Recorded data:

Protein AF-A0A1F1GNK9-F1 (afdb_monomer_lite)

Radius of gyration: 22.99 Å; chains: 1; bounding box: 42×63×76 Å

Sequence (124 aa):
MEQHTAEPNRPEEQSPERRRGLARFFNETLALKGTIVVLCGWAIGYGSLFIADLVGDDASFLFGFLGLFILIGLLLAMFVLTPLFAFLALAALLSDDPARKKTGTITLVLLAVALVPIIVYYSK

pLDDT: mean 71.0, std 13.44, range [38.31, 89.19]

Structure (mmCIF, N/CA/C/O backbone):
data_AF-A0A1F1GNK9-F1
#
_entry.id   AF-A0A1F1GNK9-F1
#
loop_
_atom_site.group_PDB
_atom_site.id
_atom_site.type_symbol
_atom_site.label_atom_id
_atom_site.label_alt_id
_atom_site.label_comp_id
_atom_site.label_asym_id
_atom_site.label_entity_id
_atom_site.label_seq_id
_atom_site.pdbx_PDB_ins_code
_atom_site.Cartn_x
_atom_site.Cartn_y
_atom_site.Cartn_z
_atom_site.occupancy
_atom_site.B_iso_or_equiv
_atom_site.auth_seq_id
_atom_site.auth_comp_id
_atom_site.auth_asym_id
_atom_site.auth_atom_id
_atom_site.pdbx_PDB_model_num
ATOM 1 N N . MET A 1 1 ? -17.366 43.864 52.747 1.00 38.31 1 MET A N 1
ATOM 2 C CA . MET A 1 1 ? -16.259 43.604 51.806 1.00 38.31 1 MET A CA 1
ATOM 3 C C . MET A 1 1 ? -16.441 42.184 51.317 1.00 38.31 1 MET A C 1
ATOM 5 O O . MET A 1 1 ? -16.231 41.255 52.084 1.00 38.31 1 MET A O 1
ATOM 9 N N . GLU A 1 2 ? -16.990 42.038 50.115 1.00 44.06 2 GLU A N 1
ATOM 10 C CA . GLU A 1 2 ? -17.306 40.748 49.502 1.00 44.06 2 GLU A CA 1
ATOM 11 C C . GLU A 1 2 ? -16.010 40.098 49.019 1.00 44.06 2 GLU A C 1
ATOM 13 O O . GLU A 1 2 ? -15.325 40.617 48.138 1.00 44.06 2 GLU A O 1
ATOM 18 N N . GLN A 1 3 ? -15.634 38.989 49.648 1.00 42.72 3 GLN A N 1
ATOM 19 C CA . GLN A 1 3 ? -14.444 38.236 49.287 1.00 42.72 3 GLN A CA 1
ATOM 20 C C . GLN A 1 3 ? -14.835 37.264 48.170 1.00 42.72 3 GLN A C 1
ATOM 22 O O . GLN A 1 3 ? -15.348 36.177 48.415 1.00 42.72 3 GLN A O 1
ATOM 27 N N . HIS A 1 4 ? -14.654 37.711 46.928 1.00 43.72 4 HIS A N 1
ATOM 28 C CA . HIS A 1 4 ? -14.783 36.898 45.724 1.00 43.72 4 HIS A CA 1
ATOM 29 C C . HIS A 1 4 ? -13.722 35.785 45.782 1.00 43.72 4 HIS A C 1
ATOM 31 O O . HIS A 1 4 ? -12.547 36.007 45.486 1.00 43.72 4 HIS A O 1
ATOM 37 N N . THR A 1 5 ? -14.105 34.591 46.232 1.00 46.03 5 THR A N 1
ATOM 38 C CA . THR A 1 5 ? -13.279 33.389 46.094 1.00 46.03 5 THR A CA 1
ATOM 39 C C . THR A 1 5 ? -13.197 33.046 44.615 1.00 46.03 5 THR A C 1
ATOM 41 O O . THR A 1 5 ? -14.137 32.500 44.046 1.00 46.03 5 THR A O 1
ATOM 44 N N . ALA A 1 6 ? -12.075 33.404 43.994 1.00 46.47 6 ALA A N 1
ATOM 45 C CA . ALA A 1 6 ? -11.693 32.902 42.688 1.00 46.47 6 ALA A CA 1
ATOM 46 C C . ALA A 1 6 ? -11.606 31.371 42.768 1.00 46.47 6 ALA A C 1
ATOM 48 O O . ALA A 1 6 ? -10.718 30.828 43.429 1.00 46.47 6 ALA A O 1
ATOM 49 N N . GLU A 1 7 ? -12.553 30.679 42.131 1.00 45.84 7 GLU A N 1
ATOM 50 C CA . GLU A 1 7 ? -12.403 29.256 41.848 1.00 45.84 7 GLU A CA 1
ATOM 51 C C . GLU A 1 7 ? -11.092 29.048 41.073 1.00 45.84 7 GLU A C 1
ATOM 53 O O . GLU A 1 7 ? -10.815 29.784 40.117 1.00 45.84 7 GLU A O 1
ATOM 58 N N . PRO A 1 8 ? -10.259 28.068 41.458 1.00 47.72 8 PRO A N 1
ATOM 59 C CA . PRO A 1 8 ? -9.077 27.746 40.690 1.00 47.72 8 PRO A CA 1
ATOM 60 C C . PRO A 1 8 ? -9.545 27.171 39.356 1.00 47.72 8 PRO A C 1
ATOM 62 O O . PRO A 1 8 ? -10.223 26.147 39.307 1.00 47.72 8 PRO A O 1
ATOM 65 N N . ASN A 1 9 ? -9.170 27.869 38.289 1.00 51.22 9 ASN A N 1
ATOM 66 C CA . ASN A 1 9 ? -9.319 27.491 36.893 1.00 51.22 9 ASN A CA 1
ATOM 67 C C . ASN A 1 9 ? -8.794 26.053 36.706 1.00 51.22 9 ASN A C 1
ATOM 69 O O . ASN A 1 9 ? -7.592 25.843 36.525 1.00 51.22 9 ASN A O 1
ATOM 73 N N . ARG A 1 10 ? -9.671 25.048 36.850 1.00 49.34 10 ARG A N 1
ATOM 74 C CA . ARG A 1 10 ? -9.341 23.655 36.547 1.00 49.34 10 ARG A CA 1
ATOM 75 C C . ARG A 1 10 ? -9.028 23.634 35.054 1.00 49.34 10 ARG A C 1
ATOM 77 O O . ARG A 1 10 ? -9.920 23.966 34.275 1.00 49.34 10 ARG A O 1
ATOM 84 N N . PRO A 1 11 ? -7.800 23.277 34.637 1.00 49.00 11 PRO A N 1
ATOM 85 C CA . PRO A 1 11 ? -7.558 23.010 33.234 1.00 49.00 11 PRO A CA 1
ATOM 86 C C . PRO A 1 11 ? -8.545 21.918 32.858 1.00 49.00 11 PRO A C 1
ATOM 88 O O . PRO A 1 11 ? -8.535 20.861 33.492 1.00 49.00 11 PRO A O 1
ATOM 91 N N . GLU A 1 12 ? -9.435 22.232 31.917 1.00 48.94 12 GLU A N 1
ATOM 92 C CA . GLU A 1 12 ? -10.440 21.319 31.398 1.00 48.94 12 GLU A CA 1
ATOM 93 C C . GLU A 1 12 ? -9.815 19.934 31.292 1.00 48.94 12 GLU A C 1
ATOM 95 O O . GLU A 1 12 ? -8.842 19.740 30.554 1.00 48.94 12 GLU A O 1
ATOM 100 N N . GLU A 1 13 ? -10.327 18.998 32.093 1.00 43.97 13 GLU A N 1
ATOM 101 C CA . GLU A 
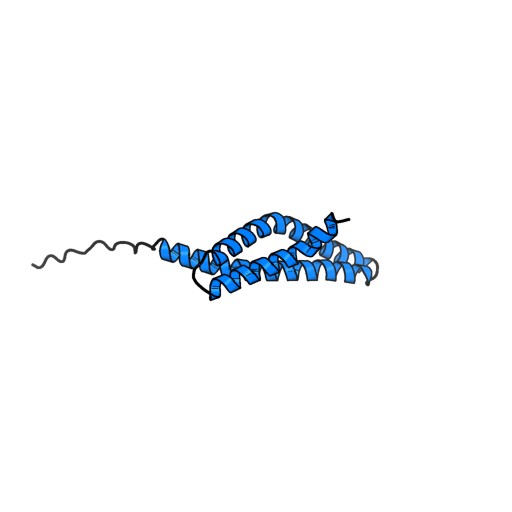1 13 ? -10.032 17.586 31.951 1.00 43.97 13 GLU A CA 1
ATOM 102 C C . GLU A 1 13 ? -10.333 17.260 30.492 1.00 43.97 13 GLU A C 1
ATOM 104 O O . GLU A 1 13 ? -11.489 17.118 30.091 1.00 43.97 13 GLU A O 1
ATOM 109 N N . GLN A 1 14 ? -9.282 17.235 29.667 1.00 46.72 14 GLN A N 1
ATOM 110 C CA . GLN A 1 14 ? -9.324 16.748 28.301 1.00 46.72 14 GLN A CA 1
ATOM 111 C C . GLN A 1 14 ? -9.757 15.298 28.416 1.00 46.72 14 GLN A C 1
ATOM 113 O O . GLN A 1 14 ? -8.928 14.405 28.601 1.00 46.72 14 GLN A O 1
ATOM 118 N N . SER A 1 15 ? -11.071 15.096 28.399 1.00 48.47 15 SER A N 1
ATOM 119 C CA . SER A 1 15 ? -11.680 13.840 28.773 1.00 48.47 15 SER A CA 1
ATOM 120 C C . SER A 1 15 ? -11.045 12.722 27.944 1.00 48.47 15 SER A C 1
ATOM 122 O O . SER A 1 15 ? -10.838 12.881 26.730 1.00 48.47 15 SER A O 1
ATOM 124 N N . PRO A 1 16 ? -10.691 11.583 28.562 1.00 52.84 16 PRO A N 1
ATOM 125 C CA . PRO A 1 16 ? -10.125 10.444 27.841 1.00 52.84 16 PRO A CA 1
ATOM 126 C C . PRO A 1 16 ? -11.031 10.010 26.676 1.00 52.84 16 PRO A C 1
ATOM 128 O O . PRO A 1 16 ? -10.537 9.522 25.663 1.00 52.84 16 PRO A O 1
ATOM 131 N N . GLU A 1 17 ? -12.333 10.289 26.782 1.00 50.25 17 GLU A N 1
ATOM 132 C CA . GLU A 1 17 ? -13.377 10.218 25.753 1.00 50.25 17 GLU A CA 1
ATOM 133 C C . GLU A 1 17 ? -13.056 11.040 24.488 1.00 50.25 17 GLU A C 1
ATOM 135 O O . GLU A 1 17 ? -13.128 10.512 23.37
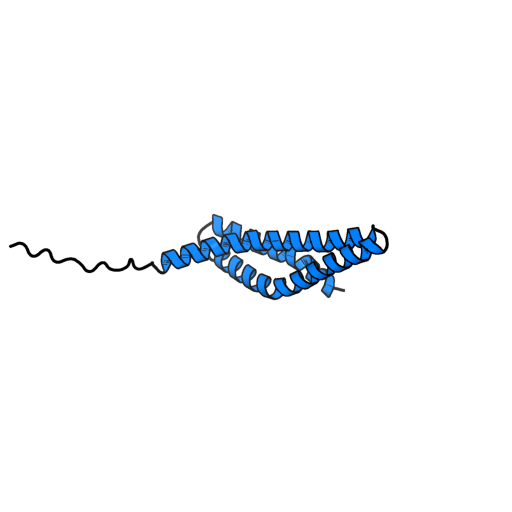6 1.00 50.25 17 GLU A O 1
ATOM 140 N N . ARG A 1 18 ? -12.639 12.309 24.621 1.00 46.44 18 ARG A N 1
ATOM 141 C CA . ARG A 1 18 ? -12.327 13.194 23.482 1.00 46.44 18 ARG A CA 1
ATOM 142 C C . ARG A 1 18 ? -11.020 12.802 22.797 1.00 46.44 18 ARG A C 1
ATOM 144 O O . ARG A 1 18 ? -10.956 12.810 21.568 1.00 46.44 18 ARG A O 1
ATOM 151 N N . ARG A 1 19 ? -10.004 12.383 23.565 1.00 51.94 19 ARG A N 1
ATOM 152 C CA . ARG A 1 19 ? -8.768 11.792 23.010 1.00 51.94 19 ARG A CA 1
ATOM 153 C C . ARG A 1 19 ? -9.047 10.462 22.315 1.00 51.94 19 ARG A C 1
ATOM 155 O O . ARG A 1 19 ? -8.542 10.251 21.216 1.00 51.94 19 ARG A O 1
ATOM 162 N N . ARG A 1 20 ? -9.900 9.603 22.888 1.00 54.69 20 ARG A N 1
ATOM 163 C CA . ARG A 1 20 ? -10.385 8.377 22.231 1.00 54.69 20 ARG A CA 1
ATOM 164 C C . ARG A 1 20 ? -11.143 8.682 20.951 1.00 54.69 20 ARG A C 1
ATOM 166 O O . ARG A 1 20 ? -10.938 7.962 19.985 1.00 54.69 20 ARG A O 1
ATOM 173 N N . GLY A 1 21 ? -11.991 9.709 20.939 1.00 54.22 21 GLY A N 1
ATOM 174 C CA . GLY A 1 21 ? -12.780 10.136 19.783 1.00 54.22 21 GLY A CA 1
ATOM 175 C C . GLY A 1 21 ? -11.921 10.680 18.644 1.00 54.22 21 GLY A C 1
ATOM 176 O O . GLY A 1 21 ? -12.083 10.247 17.507 1.00 54.22 21 GLY A O 1
ATOM 177 N N . LEU A 1 22 ? -10.952 11.550 18.948 1.00 50.47 22 LEU A N 1
ATOM 178 C CA . LEU A 1 22 ? -10.023 12.083 17.949 1.00 50.47 22 LEU A CA 1
ATOM 179 C C . LEU A 1 22 ? -9.073 10.996 17.440 1.00 50.47 22 LEU A C 1
ATOM 181 O O . LEU A 1 22 ? -8.934 10.838 16.235 1.00 50.47 22 LEU A O 1
ATOM 185 N N . ALA A 1 23 ? -8.485 10.195 18.336 1.00 55.38 23 ALA A N 1
ATOM 186 C CA . ALA A 1 23 ? -7.652 9.061 17.945 1.00 55.38 23 ALA A CA 1
ATOM 187 C C . ALA A 1 23 ? -8.441 8.059 17.093 1.00 55.38 23 ALA A C 1
ATOM 189 O O . ALA A 1 23 ? -7.889 7.548 16.132 1.00 55.38 23 ALA A O 1
ATOM 190 N N . ARG A 1 24 ? -9.735 7.841 17.381 1.00 55.34 24 ARG A N 1
ATOM 191 C CA . ARG A 1 24 ? -10.672 7.042 16.568 1.00 55.34 24 ARG A CA 1
ATOM 192 C C . ARG A 1 24 ? -10.937 7.634 15.186 1.00 55.34 24 ARG A C 1
ATOM 194 O O . ARG A 1 24 ? -10.936 6.890 14.214 1.00 55.34 24 ARG A O 1
ATOM 201 N N . PHE A 1 25 ? -11.184 8.939 15.105 1.00 53.31 25 PHE A N 1
ATOM 202 C CA . PHE A 1 25 ? -11.499 9.624 13.850 1.00 53.31 25 PHE A CA 1
ATOM 203 C C . PHE A 1 25 ? -10.269 9.716 12.941 1.00 53.31 25 PHE A C 1
ATOM 205 O O . PHE A 1 25 ? -10.348 9.470 11.735 1.00 53.31 25 PHE A O 1
ATOM 212 N N . PHE A 1 26 ? -9.109 9.996 13.542 1.00 56.88 26 PHE A N 1
ATOM 213 C CA . PHE A 1 26 ? -7.818 9.871 12.883 1.00 56.88 26 PHE A CA 1
ATOM 214 C C . PHE A 1 26 ? -7.576 8.426 12.465 1.00 56.88 26 PHE A C 1
ATOM 216 O O . PHE A 1 26 ? -7.192 8.237 11.325 1.00 56.88 26 PHE A O 1
ATOM 223 N N . ASN A 1 27 ? -7.882 7.429 13.303 1.00 61.50 27 ASN A N 1
ATOM 224 C CA . ASN A 1 27 ? -7.762 6.011 12.959 1.00 61.50 27 ASN A CA 1
ATOM 225 C C . ASN A 1 27 ? -8.554 5.655 11.688 1.00 61.50 27 ASN A C 1
ATOM 227 O O . ASN A 1 27 ? -7.980 5.137 10.737 1.00 61.50 27 ASN A O 1
ATOM 231 N N . GLU A 1 28 ? -9.851 5.961 11.632 1.00 59.25 28 GLU A N 1
ATOM 232 C CA . GLU A 1 28 ? -10.688 5.619 10.470 1.00 59.25 28 GLU A CA 1
ATOM 233 C C . GLU A 1 28 ? -10.246 6.358 9.201 1.00 59.25 28 GLU A C 1
ATOM 235 O O . GLU A 1 28 ? -10.171 5.770 8.121 1.00 59.25 28 GLU A O 1
ATOM 240 N N . THR A 1 29 ? -9.877 7.633 9.335 1.00 67.69 29 THR A N 1
ATOM 241 C CA . THR A 1 29 ? -9.406 8.439 8.204 1.00 67.69 29 THR A CA 1
ATOM 242 C C . THR A 1 29 ? -8.011 8.006 7.734 1.00 67.69 29 THR A C 1
ATOM 244 O O . THR A 1 29 ? -7.765 7.984 6.528 1.00 67.69 29 THR A O 1
ATOM 247 N N . LEU A 1 30 ? -7.102 7.639 8.647 1.00 67.75 30 LEU A N 1
ATOM 248 C CA . LEU A 1 30 ? -5.771 7.107 8.325 1.00 67.75 30 LEU A CA 1
ATOM 249 C C . LEU A 1 30 ? -5.856 5.723 7.707 1.00 67.75 30 LEU A C 1
ATOM 251 O O . LEU A 1 30 ? -5.096 5.451 6.787 1.00 67.75 30 LEU A O 1
ATOM 255 N N . ALA A 1 31 ? -6.751 4.865 8.195 1.00 68.06 31 ALA A N 1
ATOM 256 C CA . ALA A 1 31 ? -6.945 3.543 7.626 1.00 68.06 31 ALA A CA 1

Your objective: Would you print, exactly as written, every line above from the one holding "ATOM 152 C CA" through the one holding "ATOM 176 O O", with both included and no other lines?

Written response:
ATOM 152 C CA . ARG A 1 19 ? -8.768 11.792 23.010 1.00 51.94 19 ARG A CA 1
ATOM 153 C C . ARG A 1 19 ? -9.047 10.462 22.315 1.00 51.94 19 ARG A C 1
ATOM 155 O O . ARG A 1 19 ? -8.542 10.251 21.216 1.00 51.94 19 ARG A O 1
ATOM 162 N N . ARG A 1 20 ? -9.900 9.603 22.888 1.00 54.69 20 ARG A N 1
ATOM 163 C CA . ARG A 1 20 ? -10.385 8.377 22.231 1.00 54.69 20 ARG A CA 1
ATOM 164 C C . ARG A 1 20 ? -11.143 8.682 20.951 1.00 54.69 20 ARG A C 1
ATOM 166 O O . ARG A 1 20 ? -10.938 7.962 19.985 1.00 54.69 20 ARG A O 1
ATOM 173 N N . GLY A 1 21 ? -11.991 9.709 20.939 1.00 54.22 21 GLY A N 1
ATOM 174 C CA . GLY A 1 21 ? -12.780 10.136 19.783 1.00 54.22 21 GLY A CA 1
ATOM 175 C C . GLY A 1 21 ? -11.921 10.680 18.644 1.00 54.22 21 GLY A C 1
ATOM 176 O O . GLY A 1 21 ? -12.083 10.247 17.507 1.00 54.22 21 GLY A O 1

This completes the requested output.